Comme le soulignent les auteurs de l'article, les puzzles linéaires homomorphes à verrouillage temporel sont particulièrement adaptés au vote privé : les votes peuvent être encodés sous forme de puzzles, et ils peuvent être combinés de manière homomorphe pour obtenir des puzzles codant les statistiques finales. Cela signifie qu'un seul calcul est nécessaire pour révéler le décompte final, plutôt que de résoudre un puzzle unique pour chaque vote.
#### Nouveau système : efficacité et compromis
Pour un système de vote qui peut être pratiquement appliqué en chaîne, plusieurs facteurs doivent être pris en compte. Premièrement, un attaquant pourrait tenter de manipuler les résultats du vote en soumettant des bulletins de vote mal codés. Par exemple, nous pourrions nous attendre à ce que le puzzle timelock de chaque scrutin code une valeur booléenne : "1" pour la résolution votée et "0" pour contre. Un ardent partisan pourrait essayer d'utiliser un code comme "100" pour augmenter son pouvoir de vote effectif.
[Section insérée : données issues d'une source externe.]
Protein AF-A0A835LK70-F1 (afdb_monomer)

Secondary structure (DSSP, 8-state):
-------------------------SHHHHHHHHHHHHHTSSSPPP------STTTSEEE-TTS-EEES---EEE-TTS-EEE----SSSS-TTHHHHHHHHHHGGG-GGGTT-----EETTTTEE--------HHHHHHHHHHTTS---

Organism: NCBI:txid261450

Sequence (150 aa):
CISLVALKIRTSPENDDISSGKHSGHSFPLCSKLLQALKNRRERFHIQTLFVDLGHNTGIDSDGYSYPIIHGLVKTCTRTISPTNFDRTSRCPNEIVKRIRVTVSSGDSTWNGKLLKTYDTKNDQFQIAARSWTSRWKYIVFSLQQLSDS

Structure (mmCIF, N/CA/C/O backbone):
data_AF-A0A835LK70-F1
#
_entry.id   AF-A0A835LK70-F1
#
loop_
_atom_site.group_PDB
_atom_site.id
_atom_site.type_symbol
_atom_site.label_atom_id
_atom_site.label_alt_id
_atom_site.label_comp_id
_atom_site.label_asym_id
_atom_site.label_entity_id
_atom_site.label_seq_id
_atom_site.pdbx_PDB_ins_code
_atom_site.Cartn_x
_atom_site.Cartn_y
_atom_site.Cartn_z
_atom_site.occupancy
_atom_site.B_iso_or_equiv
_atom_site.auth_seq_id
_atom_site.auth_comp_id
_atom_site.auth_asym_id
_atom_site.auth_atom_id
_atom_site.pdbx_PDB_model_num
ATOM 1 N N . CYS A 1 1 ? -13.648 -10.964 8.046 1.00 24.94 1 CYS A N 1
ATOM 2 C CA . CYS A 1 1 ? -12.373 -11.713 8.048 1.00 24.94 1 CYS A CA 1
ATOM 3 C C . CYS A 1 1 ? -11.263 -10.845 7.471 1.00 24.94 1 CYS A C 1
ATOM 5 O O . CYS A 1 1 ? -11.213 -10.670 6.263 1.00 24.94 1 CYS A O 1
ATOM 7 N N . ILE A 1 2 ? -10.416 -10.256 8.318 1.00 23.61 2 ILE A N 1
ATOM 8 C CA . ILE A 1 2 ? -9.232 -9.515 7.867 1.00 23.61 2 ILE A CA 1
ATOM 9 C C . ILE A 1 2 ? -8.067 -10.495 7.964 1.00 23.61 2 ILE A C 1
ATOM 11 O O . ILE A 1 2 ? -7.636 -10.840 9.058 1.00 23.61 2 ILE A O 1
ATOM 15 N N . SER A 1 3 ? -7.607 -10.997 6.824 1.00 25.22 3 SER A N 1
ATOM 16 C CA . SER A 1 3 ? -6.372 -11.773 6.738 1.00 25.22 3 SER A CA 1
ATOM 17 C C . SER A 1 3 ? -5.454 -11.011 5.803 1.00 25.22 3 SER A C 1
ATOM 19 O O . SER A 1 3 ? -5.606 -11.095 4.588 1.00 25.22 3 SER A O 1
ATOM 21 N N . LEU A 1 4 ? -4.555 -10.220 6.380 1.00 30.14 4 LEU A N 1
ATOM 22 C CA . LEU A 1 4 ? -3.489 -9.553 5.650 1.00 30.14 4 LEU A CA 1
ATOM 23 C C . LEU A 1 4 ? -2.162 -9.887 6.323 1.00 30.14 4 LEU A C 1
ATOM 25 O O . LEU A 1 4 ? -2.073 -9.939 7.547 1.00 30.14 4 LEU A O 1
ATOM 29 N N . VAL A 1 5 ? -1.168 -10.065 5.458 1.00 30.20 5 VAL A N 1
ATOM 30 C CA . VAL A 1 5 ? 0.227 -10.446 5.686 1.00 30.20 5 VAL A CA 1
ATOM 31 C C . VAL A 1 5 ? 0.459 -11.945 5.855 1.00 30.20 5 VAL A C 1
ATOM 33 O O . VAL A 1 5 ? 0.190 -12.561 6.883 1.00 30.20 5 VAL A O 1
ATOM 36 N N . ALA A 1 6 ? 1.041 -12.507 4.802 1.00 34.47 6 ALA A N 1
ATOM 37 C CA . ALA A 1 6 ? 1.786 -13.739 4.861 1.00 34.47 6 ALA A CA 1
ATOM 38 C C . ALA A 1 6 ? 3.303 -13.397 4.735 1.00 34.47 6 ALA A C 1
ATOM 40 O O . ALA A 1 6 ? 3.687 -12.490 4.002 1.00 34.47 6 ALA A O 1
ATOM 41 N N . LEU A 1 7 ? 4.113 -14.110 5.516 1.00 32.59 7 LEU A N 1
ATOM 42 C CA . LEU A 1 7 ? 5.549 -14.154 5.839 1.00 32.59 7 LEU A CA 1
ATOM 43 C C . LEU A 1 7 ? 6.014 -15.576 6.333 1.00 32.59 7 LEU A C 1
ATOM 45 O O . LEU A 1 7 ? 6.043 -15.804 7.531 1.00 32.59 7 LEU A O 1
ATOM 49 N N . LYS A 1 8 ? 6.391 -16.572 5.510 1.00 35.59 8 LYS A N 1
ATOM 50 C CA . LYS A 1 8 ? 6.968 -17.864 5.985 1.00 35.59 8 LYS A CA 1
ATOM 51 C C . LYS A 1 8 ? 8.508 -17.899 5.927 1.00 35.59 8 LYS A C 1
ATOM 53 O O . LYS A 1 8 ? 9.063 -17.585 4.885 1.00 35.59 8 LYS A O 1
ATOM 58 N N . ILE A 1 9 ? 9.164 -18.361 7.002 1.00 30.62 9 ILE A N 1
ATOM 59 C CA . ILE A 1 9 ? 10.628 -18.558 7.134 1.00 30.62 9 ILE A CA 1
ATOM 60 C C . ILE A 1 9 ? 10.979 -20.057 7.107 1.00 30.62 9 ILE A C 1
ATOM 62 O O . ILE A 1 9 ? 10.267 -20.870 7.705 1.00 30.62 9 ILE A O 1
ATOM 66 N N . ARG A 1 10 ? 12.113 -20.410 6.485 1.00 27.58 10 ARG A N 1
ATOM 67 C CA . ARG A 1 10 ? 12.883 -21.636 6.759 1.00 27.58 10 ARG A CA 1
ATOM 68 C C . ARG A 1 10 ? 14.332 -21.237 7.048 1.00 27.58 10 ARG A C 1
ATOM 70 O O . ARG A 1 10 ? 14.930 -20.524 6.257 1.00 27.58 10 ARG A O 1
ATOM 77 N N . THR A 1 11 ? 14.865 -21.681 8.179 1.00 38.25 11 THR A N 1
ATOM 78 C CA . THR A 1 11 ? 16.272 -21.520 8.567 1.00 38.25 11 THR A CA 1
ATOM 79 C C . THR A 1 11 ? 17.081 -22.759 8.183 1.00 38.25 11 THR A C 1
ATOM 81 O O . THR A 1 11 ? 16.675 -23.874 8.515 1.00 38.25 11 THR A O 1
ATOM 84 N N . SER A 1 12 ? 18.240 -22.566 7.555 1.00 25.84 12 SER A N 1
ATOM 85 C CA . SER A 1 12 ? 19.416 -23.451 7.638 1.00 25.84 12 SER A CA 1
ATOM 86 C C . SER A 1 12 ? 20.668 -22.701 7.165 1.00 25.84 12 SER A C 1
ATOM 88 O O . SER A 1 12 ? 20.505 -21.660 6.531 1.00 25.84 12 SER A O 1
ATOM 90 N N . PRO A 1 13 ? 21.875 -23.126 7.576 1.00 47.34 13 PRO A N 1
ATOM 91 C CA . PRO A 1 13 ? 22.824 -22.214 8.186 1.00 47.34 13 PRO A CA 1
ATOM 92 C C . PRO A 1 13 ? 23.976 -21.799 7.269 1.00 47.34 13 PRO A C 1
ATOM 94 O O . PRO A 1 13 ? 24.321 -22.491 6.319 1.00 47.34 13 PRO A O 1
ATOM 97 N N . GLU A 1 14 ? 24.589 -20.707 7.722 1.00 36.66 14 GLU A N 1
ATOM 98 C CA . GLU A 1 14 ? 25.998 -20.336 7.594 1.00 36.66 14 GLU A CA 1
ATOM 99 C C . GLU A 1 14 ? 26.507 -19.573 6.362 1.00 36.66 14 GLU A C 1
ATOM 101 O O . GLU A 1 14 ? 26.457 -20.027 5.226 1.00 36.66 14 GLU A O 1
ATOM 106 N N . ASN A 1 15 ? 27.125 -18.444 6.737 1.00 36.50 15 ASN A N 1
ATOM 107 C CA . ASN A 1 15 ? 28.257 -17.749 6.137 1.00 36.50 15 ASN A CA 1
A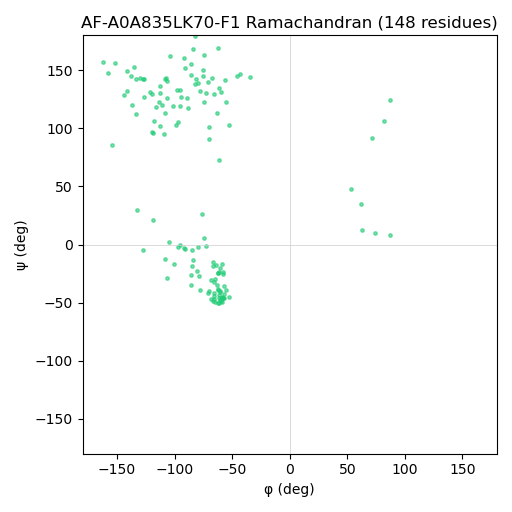TOM 108 C C . ASN A 1 15 ? 28.014 -17.033 4.813 1.00 36.50 15 ASN A C 1
ATOM 110 O O . ASN A 1 15 ? 28.294 -17.574 3.757 1.00 36.50 15 ASN A O 1
ATOM 114 N N . ASP A 1 16 ? 27.649 -15.754 4.925 1.00 31.97 16 ASP A N 1
ATOM 115 C CA . ASP A 1 16 ? 28.230 -14.739 4.053 1.00 31.97 16 ASP A CA 1
ATOM 116 C C . ASP A 1 16 ? 28.571 -13.485 4.862 1.00 31.97 16 ASP A C 1
ATOM 118 O O . ASP A 1 16 ? 27.745 -12.866 5.539 1.00 31.97 16 ASP A O 1
ATOM 122 N N . ASP A 1 17 ? 29.860 -13.187 4.812 1.00 43.06 17 ASP A N 1
ATOM 123 C CA . ASP A 1 17 ? 30.551 -12.017 5.316 1.00 43.06 17 ASP A CA 1
ATOM 124 C C . ASP A 1 17 ? 30.032 -10.786 4.553 1.00 43.06 17 ASP A C 1
ATOM 126 O O . ASP A 1 17 ? 30.216 -10.680 3.340 1.00 43.06 17 ASP A O 1
ATOM 130 N N . ILE A 1 18 ? 29.323 -9.862 5.214 1.00 35.50 18 ILE A N 1
ATOM 131 C CA . ILE A 1 18 ? 28.817 -8.652 4.548 1.00 35.50 18 ILE A CA 1
ATOM 132 C C . ILE A 1 18 ? 29.410 -7.418 5.207 1.00 35.50 18 ILE A C 1
ATOM 134 O O . ILE A 1 18 ? 28.934 -6.887 6.213 1.00 35.50 18 ILE A O 1
ATOM 138 N N . SER A 1 19 ? 30.480 -6.978 4.547 1.00 31.69 19 SER A N 1
ATOM 139 C CA . SER A 1 19 ? 31.015 -5.626 4.550 1.00 31.69 19 SER A CA 1
ATOM 140 C C . SER A 1 19 ? 29.926 -4.552 4.651 1.00 31.69 19 SER A C 1
ATOM 142 O O . SER A 1 19 ? 28.829 -4.657 4.103 1.00 31.69 19 SER A O 1
ATOM 144 N N . SER A 1 20 ? 30.262 -3.483 5.361 1.00 35.47 20 SER A N 1
ATOM 145 C CA . SER A 1 20 ? 29.459 -2.292 5.622 1.00 35.47 20 SER A CA 1
ATOM 146 C C . SER A 1 20 ? 29.085 -1.514 4.346 1.00 35.47 20 SER A C 1
ATOM 148 O O . SER A 1 20 ? 29.570 -0.414 4.091 1.00 35.47 20 SER A O 1
ATOM 150 N N . GLY A 1 21 ? 28.169 -2.055 3.543 1.00 30.48 21 GLY A N 1
ATOM 151 C CA . GLY A 1 21 ? 27.524 -1.371 2.425 1.00 30.48 21 GLY A CA 1
ATOM 152 C C . GLY A 1 21 ? 26.194 -0.752 2.855 1.00 30.48 21 GLY A C 1
ATOM 153 O O . GLY A 1 21 ? 25.330 -1.426 3.409 1.00 30.48 21 GLY A O 1
ATOM 154 N N . LYS A 1 22 ? 25.997 0.548 2.613 1.00 40.81 22 LYS A N 1
ATOM 155 C CA . LYS A 1 22 ? 24.719 1.251 2.825 1.00 40.81 22 LYS A CA 1
ATOM 156 C C . LYS A 1 22 ? 23.573 0.524 2.098 1.00 40.81 22 LYS A C 1
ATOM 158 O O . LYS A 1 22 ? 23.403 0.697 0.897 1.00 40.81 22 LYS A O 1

Nous pouvons empêcher cette attaque en exigeant que les électeurs soumettent une preuve de connaissance zéro en plus de soumettre le bulletin de vote lui-même. Cependant, les preuves à connaissance nulle peuvent être coûteuses en calcul - pour maintenir le coût de la participation des électeurs aussi bas que possible, les preuves doivent être (1) calculées efficacement côté client et (2) vérifiées efficacement sur la chaîne.
Pour rendre la preuve aussi efficace que possible, nous utilisons un protocole sigma personnalisé. Il s'agit d'une preuve à connaissance nulle conçue pour des relations algébriques spécifiques, et non d'un système de preuve général. Cela accélère considérablement les temps de preuve : sur un ordinateur portable standard, il ne faut que 14 millisecondes pour générer une preuve de validité de bulletin en Python.
Bien que le processus de vérification de ce protocole sigma soit conceptuellement simple, il nécessite en fait plusieurs grandes opérations exponentielles modulo. Le schéma homomorphe linéaire de Malavolta et Thyagarajan utilise le cryptage Paillier, donc ces opérations exponentielles seront effectuées modulo un certain module RSA N^2. Pour un N raisonnablement grand, ces opérations d'exponentiation sont rédhibitoires sur la plupart des chaînes EVM (nécessitant des millions de gaz). Pour réduire ce coût, Cicada utilise à la place l'exposant ElGamal, qui fournit toujours un homomorphisme additif, mais opère sur un module plus petit (N au lieu de N^2).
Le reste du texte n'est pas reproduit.